Copy the listing out in full. Keep every word as it is.

┄┄┄┄┄┄┄┄┄┄

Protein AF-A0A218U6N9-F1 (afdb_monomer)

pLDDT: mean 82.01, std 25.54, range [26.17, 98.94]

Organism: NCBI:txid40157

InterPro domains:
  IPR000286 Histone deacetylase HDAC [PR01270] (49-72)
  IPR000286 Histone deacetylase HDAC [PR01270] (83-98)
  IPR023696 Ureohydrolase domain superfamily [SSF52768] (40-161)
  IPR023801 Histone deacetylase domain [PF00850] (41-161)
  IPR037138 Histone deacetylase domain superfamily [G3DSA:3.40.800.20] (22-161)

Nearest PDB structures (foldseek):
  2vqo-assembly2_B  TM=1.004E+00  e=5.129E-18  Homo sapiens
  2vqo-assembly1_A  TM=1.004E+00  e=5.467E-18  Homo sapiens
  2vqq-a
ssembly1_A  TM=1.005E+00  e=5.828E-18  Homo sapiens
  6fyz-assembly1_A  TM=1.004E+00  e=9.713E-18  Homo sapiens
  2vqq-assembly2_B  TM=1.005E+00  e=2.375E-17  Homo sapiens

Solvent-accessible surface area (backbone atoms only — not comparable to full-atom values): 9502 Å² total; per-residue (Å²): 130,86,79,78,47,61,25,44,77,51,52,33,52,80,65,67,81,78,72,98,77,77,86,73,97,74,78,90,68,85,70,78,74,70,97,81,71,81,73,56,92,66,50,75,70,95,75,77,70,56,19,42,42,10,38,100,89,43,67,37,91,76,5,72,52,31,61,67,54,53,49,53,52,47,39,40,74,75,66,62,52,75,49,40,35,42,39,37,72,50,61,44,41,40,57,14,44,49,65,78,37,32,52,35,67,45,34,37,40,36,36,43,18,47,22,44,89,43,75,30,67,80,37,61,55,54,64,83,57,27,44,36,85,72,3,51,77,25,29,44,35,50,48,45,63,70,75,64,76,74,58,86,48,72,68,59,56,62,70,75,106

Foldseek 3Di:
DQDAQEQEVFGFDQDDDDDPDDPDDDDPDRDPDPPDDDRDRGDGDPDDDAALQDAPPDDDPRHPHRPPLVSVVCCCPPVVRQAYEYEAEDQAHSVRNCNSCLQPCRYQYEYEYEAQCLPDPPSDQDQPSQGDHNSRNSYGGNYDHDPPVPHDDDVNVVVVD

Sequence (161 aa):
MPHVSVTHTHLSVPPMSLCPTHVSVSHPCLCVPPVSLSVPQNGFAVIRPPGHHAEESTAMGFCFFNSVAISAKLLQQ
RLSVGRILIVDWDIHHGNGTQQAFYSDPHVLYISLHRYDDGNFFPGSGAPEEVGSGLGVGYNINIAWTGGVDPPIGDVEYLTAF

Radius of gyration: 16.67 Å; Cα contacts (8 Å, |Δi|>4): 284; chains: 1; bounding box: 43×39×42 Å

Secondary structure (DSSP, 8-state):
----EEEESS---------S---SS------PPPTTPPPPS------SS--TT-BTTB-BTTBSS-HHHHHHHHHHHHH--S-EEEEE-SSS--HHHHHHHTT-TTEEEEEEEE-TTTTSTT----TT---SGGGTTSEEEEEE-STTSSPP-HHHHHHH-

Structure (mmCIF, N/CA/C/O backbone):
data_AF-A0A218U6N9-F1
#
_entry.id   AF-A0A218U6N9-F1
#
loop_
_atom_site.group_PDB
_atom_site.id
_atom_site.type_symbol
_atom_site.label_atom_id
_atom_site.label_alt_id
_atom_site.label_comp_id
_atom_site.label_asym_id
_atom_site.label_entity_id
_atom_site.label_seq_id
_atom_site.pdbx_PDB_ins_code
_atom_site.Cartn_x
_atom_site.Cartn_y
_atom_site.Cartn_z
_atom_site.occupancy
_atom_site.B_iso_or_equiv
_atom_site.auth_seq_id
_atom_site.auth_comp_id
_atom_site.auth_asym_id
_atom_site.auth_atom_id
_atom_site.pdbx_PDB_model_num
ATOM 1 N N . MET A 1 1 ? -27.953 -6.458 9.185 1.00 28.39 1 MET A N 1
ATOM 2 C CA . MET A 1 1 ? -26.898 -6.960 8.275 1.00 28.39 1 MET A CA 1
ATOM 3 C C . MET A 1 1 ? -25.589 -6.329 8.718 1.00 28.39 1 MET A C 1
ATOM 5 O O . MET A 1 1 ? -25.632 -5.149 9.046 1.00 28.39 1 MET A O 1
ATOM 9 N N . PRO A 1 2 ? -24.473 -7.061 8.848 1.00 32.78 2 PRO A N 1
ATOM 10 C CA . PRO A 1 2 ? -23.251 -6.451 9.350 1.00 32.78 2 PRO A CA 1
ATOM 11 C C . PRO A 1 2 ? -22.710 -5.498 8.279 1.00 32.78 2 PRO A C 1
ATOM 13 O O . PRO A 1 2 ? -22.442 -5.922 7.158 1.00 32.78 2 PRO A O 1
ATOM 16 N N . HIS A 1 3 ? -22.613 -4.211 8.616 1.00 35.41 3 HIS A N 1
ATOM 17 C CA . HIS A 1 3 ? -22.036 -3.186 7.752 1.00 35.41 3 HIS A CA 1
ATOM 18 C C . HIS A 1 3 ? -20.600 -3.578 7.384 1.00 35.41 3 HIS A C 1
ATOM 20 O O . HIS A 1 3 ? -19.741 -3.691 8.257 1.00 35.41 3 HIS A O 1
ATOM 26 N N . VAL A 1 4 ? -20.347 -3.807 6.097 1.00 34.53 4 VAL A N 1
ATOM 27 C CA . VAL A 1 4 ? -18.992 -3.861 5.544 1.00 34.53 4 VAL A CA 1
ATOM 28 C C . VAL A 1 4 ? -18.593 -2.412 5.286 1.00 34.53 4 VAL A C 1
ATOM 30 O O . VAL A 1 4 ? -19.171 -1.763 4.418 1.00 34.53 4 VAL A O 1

┄┄┄┄┄┄┄┄┄┄

Response for this exercise:
Protein AF-A0A218U6N9-F1 (afdb_monomer)

pLDDT: mean 82.01, std 25.54, range [26.17, 98.94]

Organism: NCBI:txid40157

InterPro domains:
  IPR000286 Histone deacetylase HDAC [PR01270] (49-72)
  IPR000286 Histone deacetylase HDAC [PR01270] (83-98)
  IPR023696 Ureohydrolase domain superfamily [SSF52768] (40-161)
  IPR023801 Histone deacetylase domain [PF00850] (41-161)
  IPR037138 Histone deacetylase domain superfamily [G3DSA:3.40.800.20] (22-161)

Nearest PDB structures (foldseek):
  2vqo-assembly2_B  TM=1.004E+00  e=5.129E-18  Homo sapiens
  2vqo-assembly1_A  TM=1.004E+00  e=5.467E-18  Homo sapiens
  2vqq-a
ssembly1_A  TM=1.005E+00  e=5.828E-18  Homo sapiens
  6fyz-assembly1_A  TM=1.004E+00  e=9.713E-18  Homo sapiens
  2vqq-assembly2_B  TM=1.005E+00  e=2.375E-17  Homo sapiens

Solvent-accessible surface area (backbone atoms only — not comparable to full-atom values): 9502 Å² total; per-residue (Å²): 130,86,79,78,47,61,25,44,77,51,52,33,52,80,65,67,81,78,72,98,77,77,86,73,97,74,78,90,68,85,70,78,74,70,97,81,71,81,73,56,92,66,50,75,70,95,75,77,70,56,19,42,42,10,38,100,89,43,67,37,91,76,5,72,52,31,61,67,54,53,49,53,52,47,39,40,74,75,66,62,52,75,49,40,35,42,39,37,72,50,61,44,41,40,57,14,44,49,65,78,37,32,52,35,67,45,34,37,40,36,36,43,18,47,22,44,89,43,75,30,67,80,37,61,55,54,64,83,57,27,44,36,85,72,3,51,77,25,29,44,35,50,48,45,63,70,75,64,76,74,58,86,48,72,68,59,56,62,70,75,106

Foldseek 3Di:
DQDAQEQEVFGFDQDDDDDPDDPDDDDPDRDPDPPDDDRDRGDGDPDDDAALQDAPPDDDPRHPHRPPLVSVVCCCPPVVRQAYEYEAEDQAHSVRNCNSCLQPCRYQYEYEYEAQCLPDPPSDQDQPSQGDHNSRNSYGGNYDHDPPVPHDDDVNVVVVD

Sequence (161 aa):
MPHVSVTHTHLSVPPMSLCPTHVSVSHPCLCVPPVSLSVPQNGFAVIRPPGHHAEESTAMGFCFFNSVAISAKLLQQ
RLSVGRILIVDWDIHHGNGTQQAFYSDPHVLYISLHRYDDGNFFPGSGAPEEVGSGLGVGYNINIAWTGGVDPPIGDVEYLTAF

Radius of gyration: 16.67 Å; Cα contacts (8 Å, |Δi|>4): 284; chains: 1; bounding box: 43×39×42 Å

Secondary structure (DSSP, 8-state):
----EEEESS---------S---SS------PPPTTPPPPS------SS--TT-BTTB-BTTBSS-HHHHHHHHHHHHH--S-EEEEE-SSS--HHHHHHHTT-TTEEEEEEEE-TTTTSTT----TT---SGGGTTSEEEEEE-STTSSPP-HHHHHHH-

Structure (mmCIF, N/CA/C/O backbone):
data_AF-A0A218U6N9-F1
#
_entry.id   AF-A0A218U6N9-F1
#
loop_
_atom_site.group_PDB
_atom_site.id
_atom_site.type_symbol
_atom_site.label_atom_id
_atom_site.label_alt_id
_atom_site.label_comp_id
_atom_site.label_asym_id
_atom_site.label_entity_id
_atom_site.label_seq_id
_atom_site.pdbx_PDB_ins_code
_atom_site.Cartn_x
_atom_site.Cartn_y
_atom_site.Cartn_z
_atom_site.occupancy
_atom_site.B_iso_or_equiv
_atom_site.auth_seq_id
_atom_site.auth_comp_id
_atom_site.auth_asym_id
_atom_site.auth_atom_id
_atom_site.pdbx_PDB_model_num
ATOM 1 N N . MET A 1 1 ? -27.953 -6.458 9.185 1.00 28.39 1 MET A N 1
ATOM 2 C CA . MET A 1 1 ? -26.898 -6.960 8.275 1.00 28.39 1 MET A CA 1
ATOM 3 C C . MET A 1 1 ? -25.589 -6.329 8.718 1.00 28.39 1 MET A C 1
ATOM 5 O O . MET A 1 1 ? -25.632 -5.149 9.046 1.00 28.39 1 MET A O 1
ATOM 9 N N . PRO A 1 2 ? -24.473 -7.061 8.848 1.00 32.78 2 PRO A N 1
ATOM 10 C CA . PRO A 1 2 ? -23.251 -6.451 9.350 1.00 32.78 2 PRO A CA 1
ATOM 11 C C . PRO A 1 2 ? -22.710 -5.498 8.279 1.00 32.78 2 PRO A C 1
ATOM 13 O O . PRO A 1 2 ? -22.442 -5.922 7.158 1.00 32.78 2 PRO A O 1
ATOM 16 N N . HIS A 1 3 ? -22.613 -4.211 8.616 1.00 35.41 3 HIS A N 1
ATOM 17 C CA . HIS A 1 3 ? -22.036 -3.186 7.752 1.00 35.41 3 HIS A CA 1
ATOM 18 C C . HIS A 1 3 ? -20.600 -3.578 7.384 1.00 35.41 3 HIS A C 1
ATOM 20 O O . HIS A 1 3 ? -19.741 -3.691 8.257 1.00 35.41 3 HIS A O 1
ATOM 26 N N . VAL A 1 4 ? -20.347 -3.807 6.097 1.00 34.53 4 VAL A N 1
ATOM 27 C CA . VAL A 1 4 ? -18.992 -3.861 5.544 1.00 34.53 4 VAL A CA 1
ATOM 28 C C . VAL A 1 4 ? -18.593 -2.412 5.286 1.00 34.53 4 VAL A C 1
ATOM 30 O O . VAL A 1 4 ? -19.171 -1.763 4.418 1.00 34.53 4 VAL A O 1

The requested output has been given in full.